Just need to get some screw covers like you can get for kitchen units in black (or paint them and then paint the screw head showing as the bracket at that point was too narrow to do anything else.

Pictures are available at http://fotojenic.zenfolio.com click on All Photographs then click on TT and double click the first one.

Hope this helps.

Robin


----------



## markludgate (Jul 2, 2011)

RockinRobin said:


> Hi Finally stopped raining and so got chance to have a go at the bracket. Although other members had suggested using araldite etc I thought I'd try the self tapper route to start with - I could always revert to the sticky stuff if that failed.
> 
> I drilled small pilot holes (1.6mm) into the left over bits of plastic in the headlining. I tested a self tapper and each hole seemed as if it would bite. I repeated drilling pilot holes into the stubs on the three snapped off lugs. I gradually used larger drill bits to ensure I didn't crack the bracket. Then for the two screws that were in the fattest part of the bracket I drilled access holes to take my screwdriver.
> 
> ...


Top Man Robin, Thanks for this.

Mark


----------



## audimad (Jan 7, 2008)

RockinRobin said:


> Hi guys, it's been a long time since I posted here. TT still going strong at 92,000 miles. Not done as many miles this last 6 months as I'm on long term sick leave. With time on my hands I decided to do a spot of clearing out in the garage. After returning from the tip I started to put the parcel shelf back and I missed the left hand slots and as the shelf tilted down to the left the right hand bracket snapped off!
> 
> TT went in for a service the following week so I though I'd ask them to look at it - BUT I did say ring me if it's expensive. Well they didn't ring me - but nor did they fix it. The lady in service said that there was no point when she found out the cost of this inocuous bracket - £225!!!!!
> 
> ...


What dealer told you this rubbish, they are lying to you. The same thing happened to me and you only need the bracket replacing that is broken, although it comes already attached to the C pillar cover.


----------



## RockinRobin (Jul 7, 2007)

I got it from the lady on the service desk when I collected the car at Nottingham Audi. Saw no reason to question her given it was Audi and the fact I needed to buy the whole kit seemed par for the course. As I said earlier I didn't want to spend much money at all given the age and mileage of the car so I didn't push for more details.

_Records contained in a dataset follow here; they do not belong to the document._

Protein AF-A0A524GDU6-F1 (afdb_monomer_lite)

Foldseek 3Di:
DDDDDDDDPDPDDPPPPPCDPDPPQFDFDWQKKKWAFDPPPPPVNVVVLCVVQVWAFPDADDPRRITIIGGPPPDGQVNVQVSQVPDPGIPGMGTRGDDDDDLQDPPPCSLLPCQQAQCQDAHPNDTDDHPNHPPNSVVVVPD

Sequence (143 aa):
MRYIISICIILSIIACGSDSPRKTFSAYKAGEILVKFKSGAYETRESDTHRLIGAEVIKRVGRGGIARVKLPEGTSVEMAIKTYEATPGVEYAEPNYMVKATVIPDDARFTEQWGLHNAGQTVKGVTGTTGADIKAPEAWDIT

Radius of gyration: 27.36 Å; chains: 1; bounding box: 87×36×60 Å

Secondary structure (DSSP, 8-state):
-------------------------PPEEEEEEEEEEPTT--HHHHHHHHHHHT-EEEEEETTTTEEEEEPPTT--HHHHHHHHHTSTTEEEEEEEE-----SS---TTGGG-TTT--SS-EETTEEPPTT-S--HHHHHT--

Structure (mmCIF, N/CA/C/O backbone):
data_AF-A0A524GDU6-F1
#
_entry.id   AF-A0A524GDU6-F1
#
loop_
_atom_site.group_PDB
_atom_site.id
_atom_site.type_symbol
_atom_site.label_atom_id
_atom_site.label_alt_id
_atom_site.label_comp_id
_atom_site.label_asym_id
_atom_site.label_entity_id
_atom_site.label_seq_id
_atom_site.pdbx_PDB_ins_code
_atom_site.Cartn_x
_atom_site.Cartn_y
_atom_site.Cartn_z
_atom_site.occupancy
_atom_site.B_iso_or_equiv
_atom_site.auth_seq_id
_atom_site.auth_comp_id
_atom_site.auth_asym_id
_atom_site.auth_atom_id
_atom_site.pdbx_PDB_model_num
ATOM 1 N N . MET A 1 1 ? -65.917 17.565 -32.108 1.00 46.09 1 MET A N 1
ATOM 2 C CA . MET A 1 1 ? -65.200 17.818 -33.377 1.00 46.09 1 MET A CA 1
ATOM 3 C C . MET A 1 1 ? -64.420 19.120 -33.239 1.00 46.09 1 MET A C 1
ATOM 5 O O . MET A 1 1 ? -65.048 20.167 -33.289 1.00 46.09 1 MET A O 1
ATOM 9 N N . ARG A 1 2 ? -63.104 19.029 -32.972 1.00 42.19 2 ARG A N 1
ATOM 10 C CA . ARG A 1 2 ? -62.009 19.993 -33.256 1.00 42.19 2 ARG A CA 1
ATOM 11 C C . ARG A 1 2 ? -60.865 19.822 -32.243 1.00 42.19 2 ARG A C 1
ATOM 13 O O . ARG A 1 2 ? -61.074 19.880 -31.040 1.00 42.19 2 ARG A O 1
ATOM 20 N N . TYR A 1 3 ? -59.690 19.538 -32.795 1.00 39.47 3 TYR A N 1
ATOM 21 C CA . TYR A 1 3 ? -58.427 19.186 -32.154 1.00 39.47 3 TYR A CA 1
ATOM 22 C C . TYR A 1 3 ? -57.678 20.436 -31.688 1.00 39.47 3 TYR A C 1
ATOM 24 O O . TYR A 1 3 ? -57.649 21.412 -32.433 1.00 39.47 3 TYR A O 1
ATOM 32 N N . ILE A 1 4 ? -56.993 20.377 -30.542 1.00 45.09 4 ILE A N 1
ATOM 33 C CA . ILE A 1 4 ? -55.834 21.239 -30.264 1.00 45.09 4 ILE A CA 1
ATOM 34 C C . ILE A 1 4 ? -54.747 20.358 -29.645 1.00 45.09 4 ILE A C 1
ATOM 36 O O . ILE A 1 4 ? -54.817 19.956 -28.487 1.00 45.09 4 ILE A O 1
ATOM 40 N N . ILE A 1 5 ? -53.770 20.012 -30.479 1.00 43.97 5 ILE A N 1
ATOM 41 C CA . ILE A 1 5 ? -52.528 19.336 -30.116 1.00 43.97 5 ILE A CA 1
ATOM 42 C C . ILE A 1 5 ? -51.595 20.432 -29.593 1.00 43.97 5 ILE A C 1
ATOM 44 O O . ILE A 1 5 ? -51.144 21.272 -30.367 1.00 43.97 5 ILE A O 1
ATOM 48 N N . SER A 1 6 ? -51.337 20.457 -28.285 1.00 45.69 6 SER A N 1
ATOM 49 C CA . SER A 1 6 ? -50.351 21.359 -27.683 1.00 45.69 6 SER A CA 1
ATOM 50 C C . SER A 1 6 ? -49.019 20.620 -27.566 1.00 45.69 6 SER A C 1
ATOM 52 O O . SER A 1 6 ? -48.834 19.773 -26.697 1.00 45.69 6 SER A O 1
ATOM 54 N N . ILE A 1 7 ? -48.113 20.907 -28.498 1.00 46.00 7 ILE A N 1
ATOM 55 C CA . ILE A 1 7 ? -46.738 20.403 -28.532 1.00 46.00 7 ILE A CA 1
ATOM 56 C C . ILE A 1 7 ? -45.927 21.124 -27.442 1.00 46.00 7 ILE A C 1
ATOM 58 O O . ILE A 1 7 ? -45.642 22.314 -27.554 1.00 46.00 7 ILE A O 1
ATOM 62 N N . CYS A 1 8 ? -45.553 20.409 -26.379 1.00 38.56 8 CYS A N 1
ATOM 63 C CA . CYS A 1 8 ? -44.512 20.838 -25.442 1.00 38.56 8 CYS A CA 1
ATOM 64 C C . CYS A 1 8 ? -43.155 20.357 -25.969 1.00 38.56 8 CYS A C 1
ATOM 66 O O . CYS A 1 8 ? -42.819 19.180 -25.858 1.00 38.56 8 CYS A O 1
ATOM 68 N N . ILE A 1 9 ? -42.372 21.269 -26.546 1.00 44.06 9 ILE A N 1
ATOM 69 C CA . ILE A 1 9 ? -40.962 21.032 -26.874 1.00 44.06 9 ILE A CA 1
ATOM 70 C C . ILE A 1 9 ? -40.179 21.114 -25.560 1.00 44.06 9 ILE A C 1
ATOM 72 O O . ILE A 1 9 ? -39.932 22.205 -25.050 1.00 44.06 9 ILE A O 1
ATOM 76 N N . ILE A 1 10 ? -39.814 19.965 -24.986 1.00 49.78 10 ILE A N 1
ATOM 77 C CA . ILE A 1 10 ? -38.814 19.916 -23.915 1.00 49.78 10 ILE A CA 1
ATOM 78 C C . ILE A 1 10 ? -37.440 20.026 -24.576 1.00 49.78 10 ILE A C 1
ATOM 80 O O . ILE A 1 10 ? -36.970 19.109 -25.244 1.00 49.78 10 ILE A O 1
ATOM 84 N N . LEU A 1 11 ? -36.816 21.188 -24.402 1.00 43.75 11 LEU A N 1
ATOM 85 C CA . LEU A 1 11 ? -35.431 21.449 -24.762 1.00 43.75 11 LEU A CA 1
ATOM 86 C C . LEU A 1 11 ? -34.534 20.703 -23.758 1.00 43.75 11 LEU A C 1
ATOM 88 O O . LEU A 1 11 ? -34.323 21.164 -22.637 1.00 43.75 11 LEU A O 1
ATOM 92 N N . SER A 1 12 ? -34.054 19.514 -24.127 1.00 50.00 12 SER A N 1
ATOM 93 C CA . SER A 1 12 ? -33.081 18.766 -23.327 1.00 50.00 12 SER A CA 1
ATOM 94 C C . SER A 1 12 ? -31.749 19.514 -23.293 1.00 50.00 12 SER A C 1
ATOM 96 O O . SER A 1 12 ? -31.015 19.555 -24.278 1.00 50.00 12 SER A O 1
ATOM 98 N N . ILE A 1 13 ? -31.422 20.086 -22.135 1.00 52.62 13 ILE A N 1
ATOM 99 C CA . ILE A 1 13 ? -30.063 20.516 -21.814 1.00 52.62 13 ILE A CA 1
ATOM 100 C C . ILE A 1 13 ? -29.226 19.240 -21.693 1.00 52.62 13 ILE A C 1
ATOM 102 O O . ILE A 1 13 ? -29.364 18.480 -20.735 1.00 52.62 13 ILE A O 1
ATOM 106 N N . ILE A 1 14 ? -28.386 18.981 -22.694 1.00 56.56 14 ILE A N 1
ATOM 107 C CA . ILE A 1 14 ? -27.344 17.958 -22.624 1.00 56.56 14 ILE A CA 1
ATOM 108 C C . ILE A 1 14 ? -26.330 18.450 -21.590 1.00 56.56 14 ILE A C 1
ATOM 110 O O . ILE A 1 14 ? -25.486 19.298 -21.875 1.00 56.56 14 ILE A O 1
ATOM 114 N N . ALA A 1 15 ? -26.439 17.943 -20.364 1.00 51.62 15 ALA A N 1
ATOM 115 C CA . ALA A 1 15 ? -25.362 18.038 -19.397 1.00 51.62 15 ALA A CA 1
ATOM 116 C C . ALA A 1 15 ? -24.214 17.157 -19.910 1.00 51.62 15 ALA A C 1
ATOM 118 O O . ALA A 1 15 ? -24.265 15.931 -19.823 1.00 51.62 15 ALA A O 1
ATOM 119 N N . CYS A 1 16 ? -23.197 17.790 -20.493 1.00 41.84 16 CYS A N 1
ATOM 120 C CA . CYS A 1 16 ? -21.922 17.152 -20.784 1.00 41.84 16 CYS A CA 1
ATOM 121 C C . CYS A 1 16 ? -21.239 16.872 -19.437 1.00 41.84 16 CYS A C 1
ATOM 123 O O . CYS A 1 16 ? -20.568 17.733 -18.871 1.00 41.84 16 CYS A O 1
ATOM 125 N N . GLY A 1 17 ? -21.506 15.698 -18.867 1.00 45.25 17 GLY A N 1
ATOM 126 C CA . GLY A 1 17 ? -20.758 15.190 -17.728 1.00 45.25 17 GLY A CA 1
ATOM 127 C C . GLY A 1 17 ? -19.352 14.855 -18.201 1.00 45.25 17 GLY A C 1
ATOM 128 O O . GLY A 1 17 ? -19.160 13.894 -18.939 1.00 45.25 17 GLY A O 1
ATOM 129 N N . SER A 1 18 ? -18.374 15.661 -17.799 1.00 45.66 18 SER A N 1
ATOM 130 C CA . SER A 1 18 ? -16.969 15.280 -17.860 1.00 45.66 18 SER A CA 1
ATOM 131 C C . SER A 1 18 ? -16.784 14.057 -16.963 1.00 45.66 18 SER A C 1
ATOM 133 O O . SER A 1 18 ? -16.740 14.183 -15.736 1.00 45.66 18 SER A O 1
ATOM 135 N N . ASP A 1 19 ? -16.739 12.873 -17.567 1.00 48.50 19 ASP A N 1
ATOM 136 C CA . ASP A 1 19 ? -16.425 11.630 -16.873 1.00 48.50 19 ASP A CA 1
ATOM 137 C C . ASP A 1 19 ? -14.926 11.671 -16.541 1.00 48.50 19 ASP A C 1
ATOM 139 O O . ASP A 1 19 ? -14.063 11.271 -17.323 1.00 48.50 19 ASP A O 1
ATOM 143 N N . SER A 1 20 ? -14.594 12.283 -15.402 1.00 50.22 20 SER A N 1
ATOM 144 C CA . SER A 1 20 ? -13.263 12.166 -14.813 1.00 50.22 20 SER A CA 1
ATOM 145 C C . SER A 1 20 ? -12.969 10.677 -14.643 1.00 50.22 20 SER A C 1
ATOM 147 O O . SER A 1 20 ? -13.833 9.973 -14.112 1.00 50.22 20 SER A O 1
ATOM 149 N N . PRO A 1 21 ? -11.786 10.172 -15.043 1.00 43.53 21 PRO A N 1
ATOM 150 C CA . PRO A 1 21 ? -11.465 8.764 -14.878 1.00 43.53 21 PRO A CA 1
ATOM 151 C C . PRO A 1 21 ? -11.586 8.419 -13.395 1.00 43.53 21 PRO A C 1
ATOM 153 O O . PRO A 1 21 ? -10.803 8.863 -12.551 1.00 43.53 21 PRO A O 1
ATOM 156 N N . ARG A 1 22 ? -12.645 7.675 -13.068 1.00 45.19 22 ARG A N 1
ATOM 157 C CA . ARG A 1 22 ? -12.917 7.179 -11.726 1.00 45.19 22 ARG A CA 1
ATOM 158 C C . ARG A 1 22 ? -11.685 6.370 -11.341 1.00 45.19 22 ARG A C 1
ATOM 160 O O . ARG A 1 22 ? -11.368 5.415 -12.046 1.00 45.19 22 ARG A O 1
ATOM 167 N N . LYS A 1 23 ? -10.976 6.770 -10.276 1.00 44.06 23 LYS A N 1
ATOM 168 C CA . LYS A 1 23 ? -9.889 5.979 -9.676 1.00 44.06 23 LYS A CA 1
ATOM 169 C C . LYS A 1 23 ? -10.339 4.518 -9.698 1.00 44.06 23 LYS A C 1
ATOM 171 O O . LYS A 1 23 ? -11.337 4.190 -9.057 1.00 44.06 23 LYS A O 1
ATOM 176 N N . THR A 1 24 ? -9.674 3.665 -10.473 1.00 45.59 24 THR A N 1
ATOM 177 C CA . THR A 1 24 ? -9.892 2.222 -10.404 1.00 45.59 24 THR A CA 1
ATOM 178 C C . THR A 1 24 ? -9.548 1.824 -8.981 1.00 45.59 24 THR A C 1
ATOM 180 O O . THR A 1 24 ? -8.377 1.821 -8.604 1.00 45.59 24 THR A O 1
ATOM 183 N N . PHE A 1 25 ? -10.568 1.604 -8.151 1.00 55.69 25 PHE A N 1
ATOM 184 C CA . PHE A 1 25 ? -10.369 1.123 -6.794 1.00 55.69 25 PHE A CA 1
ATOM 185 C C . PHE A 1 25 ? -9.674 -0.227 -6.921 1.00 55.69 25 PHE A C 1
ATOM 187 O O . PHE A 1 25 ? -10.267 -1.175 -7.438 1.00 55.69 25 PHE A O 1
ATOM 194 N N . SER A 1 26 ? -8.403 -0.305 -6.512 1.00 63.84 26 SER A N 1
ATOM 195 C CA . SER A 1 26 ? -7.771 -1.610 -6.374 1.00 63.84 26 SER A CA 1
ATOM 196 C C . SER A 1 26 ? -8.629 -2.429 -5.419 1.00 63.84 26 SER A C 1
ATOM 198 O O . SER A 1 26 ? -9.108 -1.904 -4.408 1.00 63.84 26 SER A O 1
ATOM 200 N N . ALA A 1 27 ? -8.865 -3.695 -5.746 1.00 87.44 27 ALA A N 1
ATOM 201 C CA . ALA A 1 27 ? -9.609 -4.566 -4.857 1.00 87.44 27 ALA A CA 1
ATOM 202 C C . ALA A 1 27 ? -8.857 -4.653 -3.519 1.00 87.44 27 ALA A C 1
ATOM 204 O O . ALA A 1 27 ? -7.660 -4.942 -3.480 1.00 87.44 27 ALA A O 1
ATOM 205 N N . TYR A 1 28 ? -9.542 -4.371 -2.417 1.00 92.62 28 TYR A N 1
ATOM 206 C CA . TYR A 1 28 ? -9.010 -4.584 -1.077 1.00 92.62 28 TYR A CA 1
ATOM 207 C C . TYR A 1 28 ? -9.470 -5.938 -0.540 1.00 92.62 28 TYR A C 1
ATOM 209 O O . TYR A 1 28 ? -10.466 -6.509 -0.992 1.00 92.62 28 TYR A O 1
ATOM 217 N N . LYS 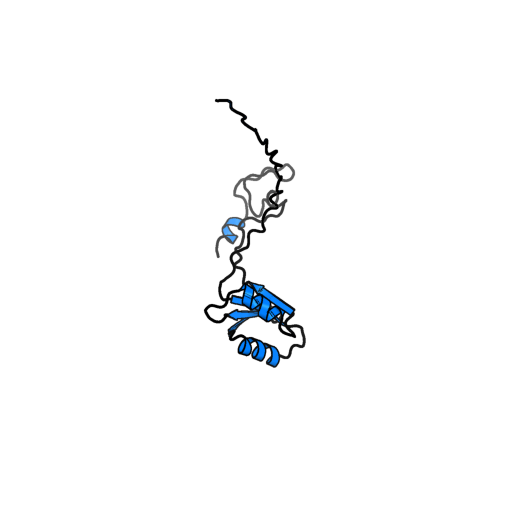A 1 29 ? -8.735 -6.479 0.429 1.00 93.62 29 LYS A N 1
ATOM 218 C CA . LYS A 1 29 ? -9.104 -7.729 1.082 1.00 93.62 29 LYS A CA 1
ATOM 219 C C . LYS A 1 29 ? -10.260 -7.487 2.052 1.00 93.62 29 LYS A C 1
ATOM 221 O O . LYS A 1 29 ? -10.100 -6.802 3.058 1.00 93.62 29 LYS A O 1
ATOM 226 N N . ALA A 1 30 ? -11.425 -8.056 1.746 1.00 93.00 30 ALA A N 1
ATOM 227 C CA . ALA A 1 30 ? -12.592 -7.973 2.618 1.00 93.00 30 ALA A CA 1
ATOM 228 C C . ALA A 1 30 ? -12.282 -8.526 4.020 1.00 93.00 30 ALA A C 1
ATOM 230 O O . ALA A 1 30 ? -11.551 -9.509 4.165 1.00 93.00 30 ALA A O 1
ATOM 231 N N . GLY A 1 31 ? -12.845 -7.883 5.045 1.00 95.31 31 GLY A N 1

It's fixed now, well good enough for me!


----------



## brittan (May 18, 2007)

Glad you got it fixed Robin.

Number plate screw covers come in black.


----------



## RockinRobin (Jul 7, 2007)

Thanks Brian, I suspect they'll be a bit too proud and clash with the parcel shelf - it's a snug fit. Need something flatter.


----------



## audimad (Jan 7, 2008)

RockinRobin said:


> I got it from the lady on the service desk when I collected the car at Nottingham Audi. Saw no reason to question her given it was Audi and the fact I needed to buy the whole kit seemed par for the course. As I said earlier I didn't want to spend much money at all given the age and mileage of the car so I didn't push for more details.
> 
> It's fixed now, well good enough for me!

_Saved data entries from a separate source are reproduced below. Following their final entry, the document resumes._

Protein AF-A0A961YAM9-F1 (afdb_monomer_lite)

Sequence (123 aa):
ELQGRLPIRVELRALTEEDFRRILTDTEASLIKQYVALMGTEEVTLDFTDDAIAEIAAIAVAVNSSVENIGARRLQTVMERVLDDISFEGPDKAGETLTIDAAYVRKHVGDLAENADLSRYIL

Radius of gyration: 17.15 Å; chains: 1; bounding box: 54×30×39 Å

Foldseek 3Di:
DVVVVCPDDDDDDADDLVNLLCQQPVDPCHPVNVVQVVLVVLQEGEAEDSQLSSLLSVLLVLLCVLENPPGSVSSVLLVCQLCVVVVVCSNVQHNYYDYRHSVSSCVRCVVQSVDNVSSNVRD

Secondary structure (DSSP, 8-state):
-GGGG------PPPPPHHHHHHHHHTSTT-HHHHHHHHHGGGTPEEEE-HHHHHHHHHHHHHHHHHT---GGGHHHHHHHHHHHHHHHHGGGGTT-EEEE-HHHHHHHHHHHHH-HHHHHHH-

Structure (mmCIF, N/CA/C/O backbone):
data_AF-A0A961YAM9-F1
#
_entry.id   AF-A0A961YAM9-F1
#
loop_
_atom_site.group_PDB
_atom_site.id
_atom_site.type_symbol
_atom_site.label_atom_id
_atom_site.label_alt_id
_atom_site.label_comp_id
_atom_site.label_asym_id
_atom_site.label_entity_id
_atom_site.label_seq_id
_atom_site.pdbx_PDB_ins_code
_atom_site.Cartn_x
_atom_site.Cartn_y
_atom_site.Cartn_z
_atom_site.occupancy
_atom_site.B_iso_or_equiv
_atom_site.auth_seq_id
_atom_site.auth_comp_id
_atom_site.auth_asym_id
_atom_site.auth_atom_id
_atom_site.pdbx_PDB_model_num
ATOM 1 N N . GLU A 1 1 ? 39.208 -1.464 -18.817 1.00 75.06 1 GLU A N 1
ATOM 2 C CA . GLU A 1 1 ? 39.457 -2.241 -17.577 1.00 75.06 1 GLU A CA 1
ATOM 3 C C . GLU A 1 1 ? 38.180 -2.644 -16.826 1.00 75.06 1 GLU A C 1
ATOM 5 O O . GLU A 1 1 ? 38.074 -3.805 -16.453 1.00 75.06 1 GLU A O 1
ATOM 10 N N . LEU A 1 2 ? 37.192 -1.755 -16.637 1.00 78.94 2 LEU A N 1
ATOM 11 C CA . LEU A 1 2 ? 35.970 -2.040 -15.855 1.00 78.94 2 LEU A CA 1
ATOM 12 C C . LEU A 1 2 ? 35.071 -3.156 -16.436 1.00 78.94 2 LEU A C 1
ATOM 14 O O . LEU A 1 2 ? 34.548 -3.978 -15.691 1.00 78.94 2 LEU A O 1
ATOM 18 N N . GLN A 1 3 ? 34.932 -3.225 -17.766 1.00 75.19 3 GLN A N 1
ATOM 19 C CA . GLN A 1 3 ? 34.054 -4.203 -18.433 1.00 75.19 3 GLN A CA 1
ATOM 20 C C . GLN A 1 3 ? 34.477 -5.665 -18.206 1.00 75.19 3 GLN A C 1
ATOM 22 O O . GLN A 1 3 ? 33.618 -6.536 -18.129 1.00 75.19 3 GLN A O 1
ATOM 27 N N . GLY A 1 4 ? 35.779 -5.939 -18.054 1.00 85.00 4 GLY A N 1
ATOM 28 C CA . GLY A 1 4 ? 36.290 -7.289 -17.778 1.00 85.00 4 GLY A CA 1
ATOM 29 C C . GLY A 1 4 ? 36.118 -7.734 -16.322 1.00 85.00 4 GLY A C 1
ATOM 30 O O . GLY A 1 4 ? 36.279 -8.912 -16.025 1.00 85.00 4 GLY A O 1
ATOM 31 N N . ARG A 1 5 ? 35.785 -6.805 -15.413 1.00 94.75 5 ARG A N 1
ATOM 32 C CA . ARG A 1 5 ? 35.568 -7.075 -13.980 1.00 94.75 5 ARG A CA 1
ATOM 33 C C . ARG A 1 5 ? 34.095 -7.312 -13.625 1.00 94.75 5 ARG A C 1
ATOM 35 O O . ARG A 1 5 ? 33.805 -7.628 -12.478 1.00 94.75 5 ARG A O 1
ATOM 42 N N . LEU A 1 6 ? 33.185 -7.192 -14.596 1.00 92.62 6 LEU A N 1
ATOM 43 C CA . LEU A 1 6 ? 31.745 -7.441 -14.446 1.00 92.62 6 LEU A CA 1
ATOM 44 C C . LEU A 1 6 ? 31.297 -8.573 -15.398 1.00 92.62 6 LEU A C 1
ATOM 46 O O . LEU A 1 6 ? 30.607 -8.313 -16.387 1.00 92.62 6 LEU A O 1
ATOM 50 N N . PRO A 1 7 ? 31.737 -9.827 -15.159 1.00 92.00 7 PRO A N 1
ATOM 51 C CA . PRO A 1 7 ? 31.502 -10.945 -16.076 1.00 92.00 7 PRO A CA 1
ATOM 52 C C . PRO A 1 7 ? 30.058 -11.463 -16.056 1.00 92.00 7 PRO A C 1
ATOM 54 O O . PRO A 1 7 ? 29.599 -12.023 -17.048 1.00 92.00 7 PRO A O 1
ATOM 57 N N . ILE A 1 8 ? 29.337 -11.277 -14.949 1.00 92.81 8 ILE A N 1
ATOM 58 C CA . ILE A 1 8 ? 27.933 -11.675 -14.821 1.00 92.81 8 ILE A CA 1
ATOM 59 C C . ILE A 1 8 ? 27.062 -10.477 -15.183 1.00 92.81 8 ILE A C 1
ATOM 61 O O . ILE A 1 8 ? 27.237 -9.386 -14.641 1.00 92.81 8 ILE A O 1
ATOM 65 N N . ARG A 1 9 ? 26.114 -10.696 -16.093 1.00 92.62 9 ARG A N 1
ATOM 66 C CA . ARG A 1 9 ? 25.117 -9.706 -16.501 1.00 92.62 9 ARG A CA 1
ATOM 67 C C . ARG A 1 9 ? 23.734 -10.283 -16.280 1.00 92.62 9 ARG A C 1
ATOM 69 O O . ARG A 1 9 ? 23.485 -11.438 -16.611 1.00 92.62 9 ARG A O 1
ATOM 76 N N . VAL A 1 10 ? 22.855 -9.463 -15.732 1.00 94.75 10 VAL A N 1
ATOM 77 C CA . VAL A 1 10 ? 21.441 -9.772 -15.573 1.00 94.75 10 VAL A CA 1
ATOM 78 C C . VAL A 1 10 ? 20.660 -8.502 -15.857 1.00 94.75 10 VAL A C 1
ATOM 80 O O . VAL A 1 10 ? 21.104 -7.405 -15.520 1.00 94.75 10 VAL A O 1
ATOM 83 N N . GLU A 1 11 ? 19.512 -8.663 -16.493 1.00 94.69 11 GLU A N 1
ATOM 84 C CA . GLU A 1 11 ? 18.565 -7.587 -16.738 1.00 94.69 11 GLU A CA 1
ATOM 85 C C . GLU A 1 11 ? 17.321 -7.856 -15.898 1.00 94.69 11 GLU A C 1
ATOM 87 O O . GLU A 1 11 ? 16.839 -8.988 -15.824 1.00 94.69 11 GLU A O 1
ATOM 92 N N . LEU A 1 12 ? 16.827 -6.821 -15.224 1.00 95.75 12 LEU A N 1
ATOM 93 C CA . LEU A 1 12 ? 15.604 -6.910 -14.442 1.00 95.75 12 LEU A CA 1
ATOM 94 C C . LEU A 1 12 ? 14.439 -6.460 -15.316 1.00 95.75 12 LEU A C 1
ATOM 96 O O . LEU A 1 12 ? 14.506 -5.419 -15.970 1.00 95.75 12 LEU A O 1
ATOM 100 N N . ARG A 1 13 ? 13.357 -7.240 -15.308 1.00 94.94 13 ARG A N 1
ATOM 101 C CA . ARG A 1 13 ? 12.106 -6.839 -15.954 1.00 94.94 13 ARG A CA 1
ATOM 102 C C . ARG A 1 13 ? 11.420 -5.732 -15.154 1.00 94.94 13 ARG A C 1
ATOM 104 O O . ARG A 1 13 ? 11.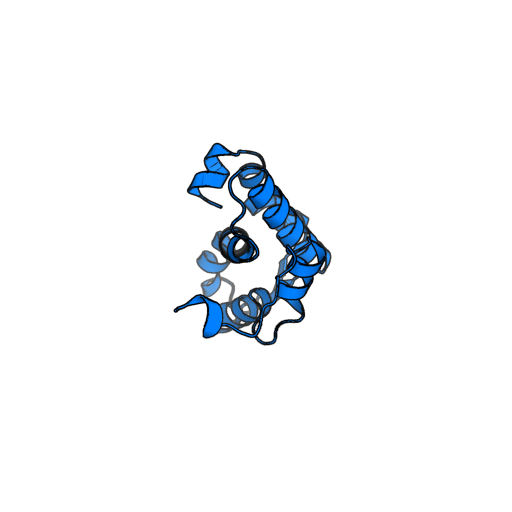555 -5.669 -13.932 1.00 94.94 13 ARG A O 1
ATOM 111 N N . ALA A 1 14 ? 10.632 -4.913 -15.844 1.00 93.94 14 ALA A N 1
ATOM 112 C CA . ALA A 1 14 ? 9.717 -3.993 -15.185 1.00 93.94 14 ALA A CA 1
ATOM 113 C C . ALA A 1 14 ? 8.680 -4.760 -14.345 1.00 93.94 14 ALA A C 1
ATOM 115 O O . ALA A 1 14 ? 8.319 -5.905 -14.649 1.00 93.94 14 ALA A O 1
ATOM 116 N N . LEU A 1 15 ? 8.224 -4.108 -13.280 1.00 96.56 15 LEU A N 1
ATOM 117 C CA . LEU A 1 15 ? 7.174 -4.615 -12.408 1.00 96.56 15 LEU A CA 1
ATOM 118 C C . LEU A 1 15 ? 5.803 -4.383 -13.051 1.00 96.56 15 LEU A C 1
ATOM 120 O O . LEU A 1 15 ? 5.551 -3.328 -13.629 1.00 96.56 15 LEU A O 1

Never trust the receptionist, i rang a dealer as i had a problem with a door mirror so the receptionist said she would take a message for the salesman, i told her what was wrong and when i called at the dealers two days later the salesman said to me "i hear you have got a problem with your windscreen". This has happened more than once with the same receptionist, now when she offers to take a message i just say no just put me through to the salesman. Anyway receptionists are always too busy filing their nails or reading OK magazine to take your message correctly.


----------



## RockinRobin (Jul 7, 2007)

Hi audimad, it was the lady on the service desk not the main receptionist. I've always found the people on the service desk very good. I believe several of them are ex mechanics. Still, all sorted now.


----------



## riiiiiich (Oct 22, 2011)

Just had this happen too. Moving house and something snapped the three lug things. Ridiculous, £225 for fixing this? Looks like I'll have to get DIY on this one!


----------



## RockinRobin (Jul 7, 2007)

riiiiiich said:


> Just had this happen too. Moving house and something snapped the three lug things. Ridiculous, £225 for fixing this? Looks like I'll have to get DIY on this one!


Hi riiiiich

My DIY fix lasted until I got rid of the car 2 years later - worth the time and spend the cash on something better! Good luck.


----------



## scottitoohotti (Oct 7, 2013)

Alternative route could be to take measurements and 3D print it...


----------



## twocati (Dec 6, 2009)

too funny - my 5 year old son tried to lie down on the shelf when I had the hatch open and BOTH sides snapped - I only had the car for a week!!!

The way these parts are constructed/fit I knew it would be expensive to replace so I never checked on the cost....

I carefully test shimmed it with boxes to the correct height as one of the previous posters stated, disassembled it and carefully applied automotive "GOOP" , repositioned everything and it's been bullet proof for years now!!


----------



## Spaceman10 (Nov 15, 2011)

Hi guys

Just to let you all know.
I snapped off the near side one in my tt.
I order a replacement from tamworth audi.
What you get is the c-pillar with it on, now here is the good bit, the price £55.00 which I think is not to bad when you see how well made it is 
Only thing I would say is make sure you order the right one due to the colour of the roof lining of the car.

I will post a photo of it later.
One other thing the cost of £225.00 is a lot mostly fitting I can see.
Hope this helps

Regards

Phil


----------



## Spaceman10 (Nov 15, 2011)

Hi guys 
Just thought I post photos of the c-pillar before fitting to the car 
























As you can see the new support bracket.
Total cost from Tamworth Audi was £47.77 + £9.55 = £57.32.

Regards

Phil


----------



## texasgooner (Dec 14, 2009)

Did you have success fitting this?

Big problem, for me, the seat belt, there's no mention how to remove to feed through hole?

I have it all apart, but the seat belt is bolted in to the floor, and I cannot get access to remove it because of the speaker assembly.

Is there somthing I missed?

Cheers


----------



## texasgooner (Dec 14, 2009)

Cancel for now, just managed to move the speaker thing, three screws.

Going to buy a 17mm ratchet as the bolt is too tight for spanner!


----------